[Items from a data source]
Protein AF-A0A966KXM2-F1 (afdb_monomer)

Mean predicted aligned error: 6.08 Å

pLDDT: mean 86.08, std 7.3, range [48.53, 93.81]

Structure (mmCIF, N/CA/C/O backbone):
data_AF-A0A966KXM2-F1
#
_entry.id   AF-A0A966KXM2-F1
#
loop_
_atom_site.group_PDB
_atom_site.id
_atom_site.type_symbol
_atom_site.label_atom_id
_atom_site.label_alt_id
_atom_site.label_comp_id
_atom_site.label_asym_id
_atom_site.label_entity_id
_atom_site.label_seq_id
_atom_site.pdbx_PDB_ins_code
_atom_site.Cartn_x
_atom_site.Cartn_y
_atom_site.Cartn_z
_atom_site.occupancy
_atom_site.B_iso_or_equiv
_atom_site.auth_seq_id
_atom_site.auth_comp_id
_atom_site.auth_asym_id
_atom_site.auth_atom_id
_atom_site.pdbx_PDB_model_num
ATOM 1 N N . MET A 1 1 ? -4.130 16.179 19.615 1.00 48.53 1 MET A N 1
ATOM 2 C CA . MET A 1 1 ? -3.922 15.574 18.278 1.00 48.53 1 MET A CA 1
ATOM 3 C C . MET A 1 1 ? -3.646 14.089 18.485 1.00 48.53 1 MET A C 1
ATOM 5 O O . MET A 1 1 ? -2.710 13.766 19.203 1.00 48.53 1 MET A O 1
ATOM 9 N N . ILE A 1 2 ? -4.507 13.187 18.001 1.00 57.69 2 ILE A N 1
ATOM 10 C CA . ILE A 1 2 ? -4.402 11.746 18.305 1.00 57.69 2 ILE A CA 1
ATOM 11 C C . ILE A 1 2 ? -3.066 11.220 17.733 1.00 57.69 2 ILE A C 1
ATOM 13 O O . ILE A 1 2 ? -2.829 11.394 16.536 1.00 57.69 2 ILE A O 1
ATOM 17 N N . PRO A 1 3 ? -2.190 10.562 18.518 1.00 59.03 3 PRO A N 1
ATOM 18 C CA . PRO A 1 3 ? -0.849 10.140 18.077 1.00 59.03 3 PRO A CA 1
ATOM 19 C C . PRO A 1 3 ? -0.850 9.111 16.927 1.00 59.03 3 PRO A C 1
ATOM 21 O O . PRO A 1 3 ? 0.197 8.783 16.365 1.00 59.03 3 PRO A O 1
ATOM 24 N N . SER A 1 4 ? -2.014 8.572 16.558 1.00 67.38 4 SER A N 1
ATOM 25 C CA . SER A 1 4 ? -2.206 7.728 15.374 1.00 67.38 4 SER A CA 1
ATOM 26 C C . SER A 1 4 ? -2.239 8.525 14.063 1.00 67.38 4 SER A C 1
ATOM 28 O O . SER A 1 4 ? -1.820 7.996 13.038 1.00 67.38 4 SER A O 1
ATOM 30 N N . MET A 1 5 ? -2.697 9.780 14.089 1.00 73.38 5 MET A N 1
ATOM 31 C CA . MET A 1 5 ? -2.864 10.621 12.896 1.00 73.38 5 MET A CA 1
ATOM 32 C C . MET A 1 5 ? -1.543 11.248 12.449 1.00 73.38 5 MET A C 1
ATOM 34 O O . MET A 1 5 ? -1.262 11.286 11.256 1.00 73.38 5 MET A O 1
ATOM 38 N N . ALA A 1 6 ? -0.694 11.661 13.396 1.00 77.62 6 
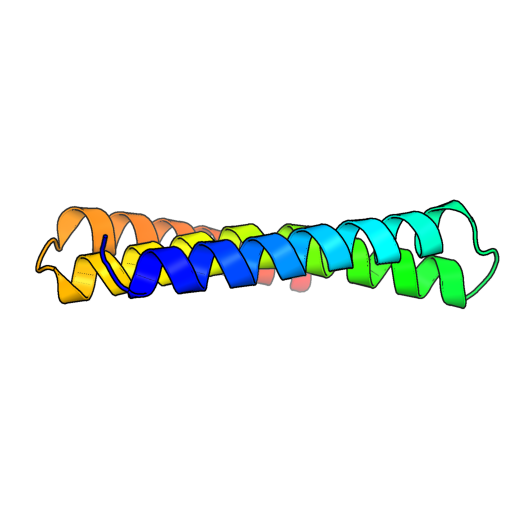ALA A N 1
ATOM 39 C CA . ALA A 1 6 ? 0.651 12.157 13.089 1.00 77.62 6 ALA A CA 1
ATOM 40 C C . ALA A 1 6 ? 1.520 11.071 12.428 1.00 77.62 6 ALA A C 1
ATOM 42 O O . ALA A 1 6 ? 2.225 11.337 11.458 1.00 77.62 6 ALA A O 1
ATOM 43 N N . ARG A 1 7 ? 1.404 9.821 12.899 1.00 83.69 7 ARG A N 1
ATOM 44 C CA . ARG A 1 7 ? 2.066 8.666 12.276 1.00 83.69 7 ARG A CA 1
ATOM 45 C C . ARG A 1 7 ? 1.543 8.396 10.869 1.00 83.69 7 ARG A C 1
ATOM 47 O O . ARG A 1 7 ? 2.346 8.206 9.965 1.00 83.69 7 ARG A O 1
ATOM 54 N N . LEU A 1 8 ? 0.225 8.436 10.667 1.00 83.56 8 LEU A N 1
ATOM 55 C CA . LEU A 1 8 ? -0.367 8.268 9.339 1.00 83.56 8 LEU A CA 1
ATOM 56 C C . LEU A 1 8 ? 0.110 9.354 8.365 1.00 83.56 8 LEU A C 1
ATOM 58 O O . LEU A 1 8 ? 0.488 9.030 7.246 1.00 83.56 8 LEU A O 1
ATOM 62 N N . ALA A 1 9 ? 0.139 10.618 8.794 1.00 85.75 9 ALA A N 1
ATOM 63 C CA . ALA A 1 9 ? 0.629 11.721 7.971 1.00 85.75 9 ALA A CA 1
ATOM 64 C C . ALA A 1 9 ? 2.091 11.509 7.546 1.00 85.75 9 ALA A C 1
ATOM 66 O O . ALA A 1 9 ? 2.393 11.614 6.361 1.00 85.75 9 ALA A O 1
ATOM 67 N N . GLY A 1 10 ? 2.967 11.119 8.480 1.00 87.50 10 GLY A N 1
ATOM 68 C CA . GLY A 1 10 ? 4.362 10.796 8.168 1.00 87.50 10 GLY A CA 1
ATOM 69 C C . GLY A 1 10 ? 4.495 9.638 7.173 1.00 87.50 10 GLY A C 1
ATOM 70 O O . GLY A 1 10 ? 5.220 9.751 6.189 1.00 87.50 10 GLY A O 1
ATOM 71 N N . VAL A 1 11 ? 3.738 8.554 7.370 1.00 88.06 11 VAL A N 1
ATOM 72 C CA . VAL A 1 11 ? 3.733 7.399 6.452 1.00 88.06 11 VAL A CA 1
ATOM 73 C C . VAL A 1 11 ? 3.252 7.799 5.055 1.00 88.06 11 VAL A C 1
ATOM 75 O O . VAL A 1 11 ? 3.861 7.412 4.061 1.00 88.06 11 VAL A O 1
ATOM 78 N N . MET A 1 12 ? 2.188 8.601 4.962 1.00 88.06 12 MET A N 1
ATOM 79 C CA . MET A 1 12 ? 1.668 9.078 3.678 1.00 88.06 12 MET A CA 1
ATOM 80 C C . MET A 1 12 ? 2.645 10.029 2.987 1.00 88.06 12 MET A C 1
ATOM 82 O O . MET A 1 12 ? 2.798 9.955 1.774 1.00 88.06 12 MET A O 1
ATOM 86 N N . GLN A 1 13 ? 3.341 10.882 3.738 1.00 90.94 13 GLN A N 1
ATOM 87 C CA . GLN A 1 13 ? 4.357 11.772 3.185 1.00 90.94 13 GLN A CA 1
ATOM 88 C C . GLN A 1 13 ? 5.540 10.983 2.613 1.00 90.94 13 GLN A C 1
ATOM 90 O O . GLN A 1 13 ? 5.974 11.264 1.498 1.00 90.94 13 GLN A O 1
ATOM 95 N N . VAL A 1 14 ? 6.008 9.949 3.321 1.00 92.19 14 VAL A N 1
ATOM 96 C CA . VAL A 1 14 ? 7.040 9.031 2.811 1.00 92.19 14 VAL A CA 1
ATOM 97 C C . VAL A 1 14 ? 6.558 8.313 1.551 1.00 92.19 14 VAL A C 1
ATOM 99 O O . VAL A 1 14 ? 7.297 8.259 0.571 1.00 92.19 14 VAL A O 1
ATOM 102 N N . ALA A 1 15 ? 5.319 7.814 1.538 1.00 89.56 15 ALA A N 1
ATOM 103 C CA . ALA A 1 15 ? 4.744 7.170 0.357 1.00 89.56 15 ALA A CA 1
ATOM 104 C C . ALA A 1 15 ? 4.678 8.126 -0.846 1.00 89.56 15 ALA A C 1
ATOM 106 O O . ALA A 1 15 ? 4.970 7.723 -1.967 1.00 89.56 15 ALA A O 1
ATOM 107 N N . LEU A 1 16 ? 4.356 9.401 -0.616 1.00 90.81 16 LEU A N 1
ATOM 108 C CA . LEU A 1 16 ? 4.269 10.418 -1.664 1.00 90.81 16 LEU A CA 1
ATOM 109 C C . LEU A 1 16 ? 5.649 10.753 -2.242 1.00 90.81 16 LEU A C 1
ATOM 111 O O . LEU A 1 16 ? 5.811 10.795 -3.460 1.00 90.81 16 LEU A O 1
ATOM 115 N N . VAL A 1 17 ? 6.659 10.909 -1.381 1.00 93.81 17 VAL A N 1
ATOM 116 C CA . VAL A 1 17 ? 8.055 11.097 -1.808 1.00 93.81 17 VAL A CA 1
ATOM 117 C C . VAL A 1 17 ? 8.554 9.873 -2.575 1.00 93.81 17 VAL A C 1
ATOM 119 O O . VAL A 1 17 ? 9.146 10.021 -3.642 1.00 93.81 17 VAL A O 1
ATOM 122 N N . ALA A 1 18 ? 8.275 8.664 -2.084 1.00 90.88 18 ALA A N 1
ATOM 123 C CA . ALA A 1 18 ? 8.647 7.428 -2.766 1.00 90.88 18 ALA A CA 1
ATOM 124 C C . ALA A 1 18 ? 7.981 7.322 -4.147 1.00 90.88 18 ALA A C 1
ATOM 126 O O . ALA A 1 18 ? 8.667 7.051 -5.130 1.00 90.88 18 ALA A O 1
ATOM 127 N N . ALA A 1 19 ? 6.675 7.595 -4.247 1.00 91.06 19 ALA A N 1
ATOM 128 C CA . ALA A 1 19 ? 5.950 7.607 -5.517 1.00 91.06 19 ALA A CA 1
ATOM 129 C C . ALA A 1 19 ? 6.517 8.650 -6.487 1.00 91.06 19 ALA A C 1
ATOM 131 O O . ALA A 1 19 ? 6.670 8.365 -7.670 1.00 91.06 19 ALA A O 1
ATOM 132 N N . PHE A 1 20 ? 6.888 9.832 -5.993 1.00 90.50 20 PHE A N 1
ATOM 133 C CA . PHE A 1 20 ? 7.510 10.867 -6.812 1.00 90.50 20 PHE A CA 1
ATOM 134 C C . PHE A 1 20 ? 8.861 10.409 -7.379 1.00 90.50 20 PHE A C 1
ATOM 136 O O . PHE A 1 20 ? 9.074 10.481 -8.588 1.00 90.50 20 PHE A O 1
ATOM 143 N N . VAL A 1 21 ? 9.746 9.863 -6.538 1.00 93.19 21 VAL A N 1
ATOM 144 C CA . VAL A 1 21 ? 11.060 9.349 -6.967 1.00 93.19 21 VAL A CA 1
ATOM 145 C C . VAL A 1 21 ? 10.911 8.189 -7.956 1.00 93.19 21 VAL A C 1
ATOM 147 O O . VAL A 1 21 ? 11.575 8.170 -8.991 1.00 93.19 21 VAL A O 1
ATOM 150 N N . LEU A 1 22 ? 10.006 7.247 -7.682 1.00 90.56 22 LEU A N 1
ATOM 151 C CA . LEU A 1 22 ? 9.726 6.119 -8.574 1.00 90.56 22 LEU A CA 1
ATOM 152 C C . LEU A 1 22 ? 9.076 6.570 -9.890 1.00 90.56 22 LEU A C 1
ATOM 154 O O . LEU A 1 22 ? 9.361 6.003 -10.946 1.00 90.56 22 LEU A O 1
ATOM 158 N N . GLY A 1 23 ? 8.233 7.601 -9.847 1.00 87.50 23 GLY A N 1
ATOM 159 C CA . GLY A 1 23 ? 7.635 8.219 -11.026 1.00 87.50 23 GLY A CA 1
ATOM 160 C C . GLY A 1 23 ? 8.685 8.883 -11.912 1.00 87.50 23 GLY A C 1
ATOM 161 O O . GLY A 1 23 ? 8.696 8.647 -13.118 1.00 87.50 23 GLY A O 1
ATOM 162 N N . LEU A 1 24 ? 9.624 9.627 -11.
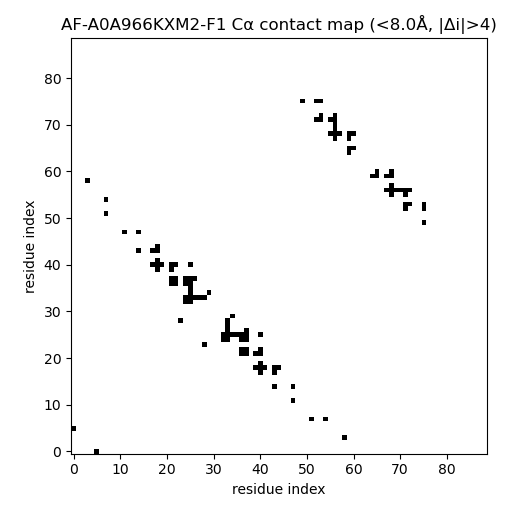316 1.00 91.19 24 LEU A N 1
ATOM 163 C CA . LEU A 1 24 ? 10.775 10.181 -12.035 1.00 91.19 24 LEU A CA 1
ATOM 164 C C . LEU A 1 24 ? 11.624 9.070 -12.659 1.00 91.19 24 LEU A C 1
ATOM 166 O O . LEU A 1 24 ? 11.955 9.135 -13.841 1.00 91.19 24 LEU A O 1
ATOM 170 N N . GLY A 1 25 ? 11.926 8.019 -11.896 1.00 86.69 25 GLY A N 1
ATOM 171 C CA . GLY A 1 25 ? 12.672 6.879 -12.417 1.00 86.69 25 GLY A CA 1
ATOM 172 C C . GLY A 1 25 ? 11.966 6.210 -13.599 1.00 86.69 25 GLY A C 1
ATOM 173 O O . GLY A 1 25 ? 12.607 5.903 -14.598 1.00 86.69 25 GLY A O 1
ATOM 174 N N . GLY A 1 26 ? 10.643 6.046 -13.539 1.00 85.31 26 GLY A N 1
ATOM 175 C CA . GLY A 1 26 ? 9.868 5.456 -14.632 1.00 85.31 26 GLY A CA 1
ATOM 176 C C . GLY A 1 26 ? 9.751 6.345 -15.871 1.00 85.31 26 GLY A C 1
ATOM 177 O O . GLY A 1 26 ? 9.714 5.826 -16.983 1.00 85.31 26 GLY A O 1
ATOM 178 N N . ALA A 1 27 ? 9.717 7.666 -15.691 1.00 87.56 27 ALA A N 1
ATOM 179 C CA . ALA A 1 27 ? 9.589 8.625 -16.786 1.00 87.56 27 ALA A CA 1
ATOM 180 C C . ALA A 1 27 ? 10.913 8.886 -17.521 1.00 87.56 27 ALA A C 1
ATOM 182 O O . ALA A 1 27 ? 10.904 9.106 -18.731 1.00 87.56 27 ALA A O 1
ATOM 183 N N . PHE A 1 28 ? 12.040 8.877 -16.800 1.00 89.62 28 PHE A N 1
ATOM 184 C CA . PHE A 1 28 ? 13.319 9.362 -17.327 1.00 89.62 28 PHE A CA 1
ATOM 185 C C . PHE A 1 28 ? 14.387 8.277 -17.534 1.00 89.62 28 PHE A C 1
ATOM 187 O O . PHE A 1 28 ? 15.336 8.521 -18.278 1.00 89.62 28 PHE A O 1
ATOM 194 N N . LEU A 1 29 ? 14.270 7.086 -16.928 1.00 88.31 29 LEU A N 1
ATOM 195 C CA . LEU A 1 29 ? 15.234 5.998 -17.146 1.00 88.31 29 LEU A CA 1
ATOM 196 C C . LEU A 1 29 ? 14.751 5.053 -18.259 1.00 88.31 29 LEU A C 1
ATOM 198 O O . LEU A 1 29 ? 13.680 4.459 -18.134 1.00 88.31 29 LEU A O 1
ATOM 202 N N . PRO A 1 30 ? 15.534 4.835 -19.329 1.00 85.81 30 PRO A N 1
ATOM 203 C CA . PRO A 1 30 ? 15.214 3.821 -20.324 1.00 85.81 30 PRO A CA 1
ATOM 204 C C . PRO A 1 30 ? 15.545 2.402 -19.827 1.00 85.81 30 PRO A C 1
ATOM 206 O O . PRO A 1 30 ? 16.405 2.189 -18.971 1.00 85.81 30 PRO A O 1
ATOM 209 N N . GLY A 1 31 ? 14.877 1.403 -20.407 1.00 90.88 31 GLY A N 1
ATOM 210 C CA . GLY A 1 31 ? 15.173 -0.014 -20.178 1.00 90.88 31 GLY A CA 1
ATOM 211 C C . GLY A 1 31 ? 14.411 -0.659 -19.013 1.00 90.88 31 GLY A C 1
ATOM 212 O O . GLY A 1 31 ? 13.328 -0.225 -18.616 1.00 90.88 31 GLY A O 1
ATOM 213 N N . SER A 1 32 ? 14.958 -1.759 -18.492 1.00 89.44 32 SER A N 1
ATOM 214 C CA . SER A 1 32 ? 14.344 -2.567 -17.426 1.00 89.44 32 SER A CA 1
ATOM 215 C C . SER A 1 32 ? 14.159 -1.790 -16.119 1.00 89.44 32 SER A C 1
ATOM 217 O O . SER A 1 32 ? 13.162 -1.990 -15.427 1.00 89.44 32 SER A O 1
ATOM 219 N N . VAL A 1 33 ? 15.078 -0.870 -15.818 1.00 87.
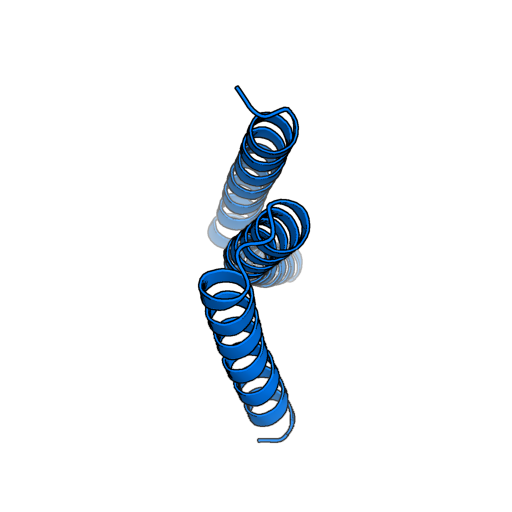06 33 VAL A N 1
ATOM 220 C CA . VAL A 1 33 ? 15.063 -0.045 -14.602 1.00 87.06 33 VAL A CA 1
ATOM 221 C C . VAL A 1 33 ? 13.878 0.925 -14.598 1.00 87.06 33 VAL A C 1
ATOM 223 O O . VAL A 1 33 ? 13.145 0.971 -13.612 1.00 87.06 33 VAL A O 1
ATOM 226 N N . GLY A 1 34 ? 13.621 1.632 -15.705 1.00 84.94 34 GLY A N 1
ATOM 227 C CA . GLY A 1 34 ? 12.449 2.509 -15.822 1.00 84.94 34 GLY A CA 1
ATOM 228 C C . GLY A 1 34 ? 11.133 1.743 -15.704 1.00 84.94 34 GLY A C 1
ATOM 229 O O . GLY A 1 34 ? 10.224 2.154 -14.984 1.00 84.94 34 GLY A O 1
ATOM 230 N N . ARG A 1 35 ? 11.053 0.555 -16.318 1.00 89.25 35 ARG A N 1
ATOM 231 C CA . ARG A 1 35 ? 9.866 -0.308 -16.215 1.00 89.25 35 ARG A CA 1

> **THE TASK**: Above are some records; extract exactly the lines from the one containing "ATOM 32 C C" through the one containing "ATOM 39 C CA" and drop the pictures.

> **EXERCISE OUTPUT**:
ATOM 32 C C . MET A 1 5 ? -1.543 11.248 12.449 1.00 73.38 5 MET A C 1
ATOM 34 O O . MET A 1 5 ? -1.262 11.286 11.256 1.00 73.38 5 MET A O 1
ATOM 38 N N . ALA A 1 6 ? -0.694 11.661 13.396 1.00 77.62 6 
ALA A N 1
ATOM 39 C CA . ALA A 1 6 ? 0.651 12.157 13.089 1.00 77.62 6 ALA A CA 1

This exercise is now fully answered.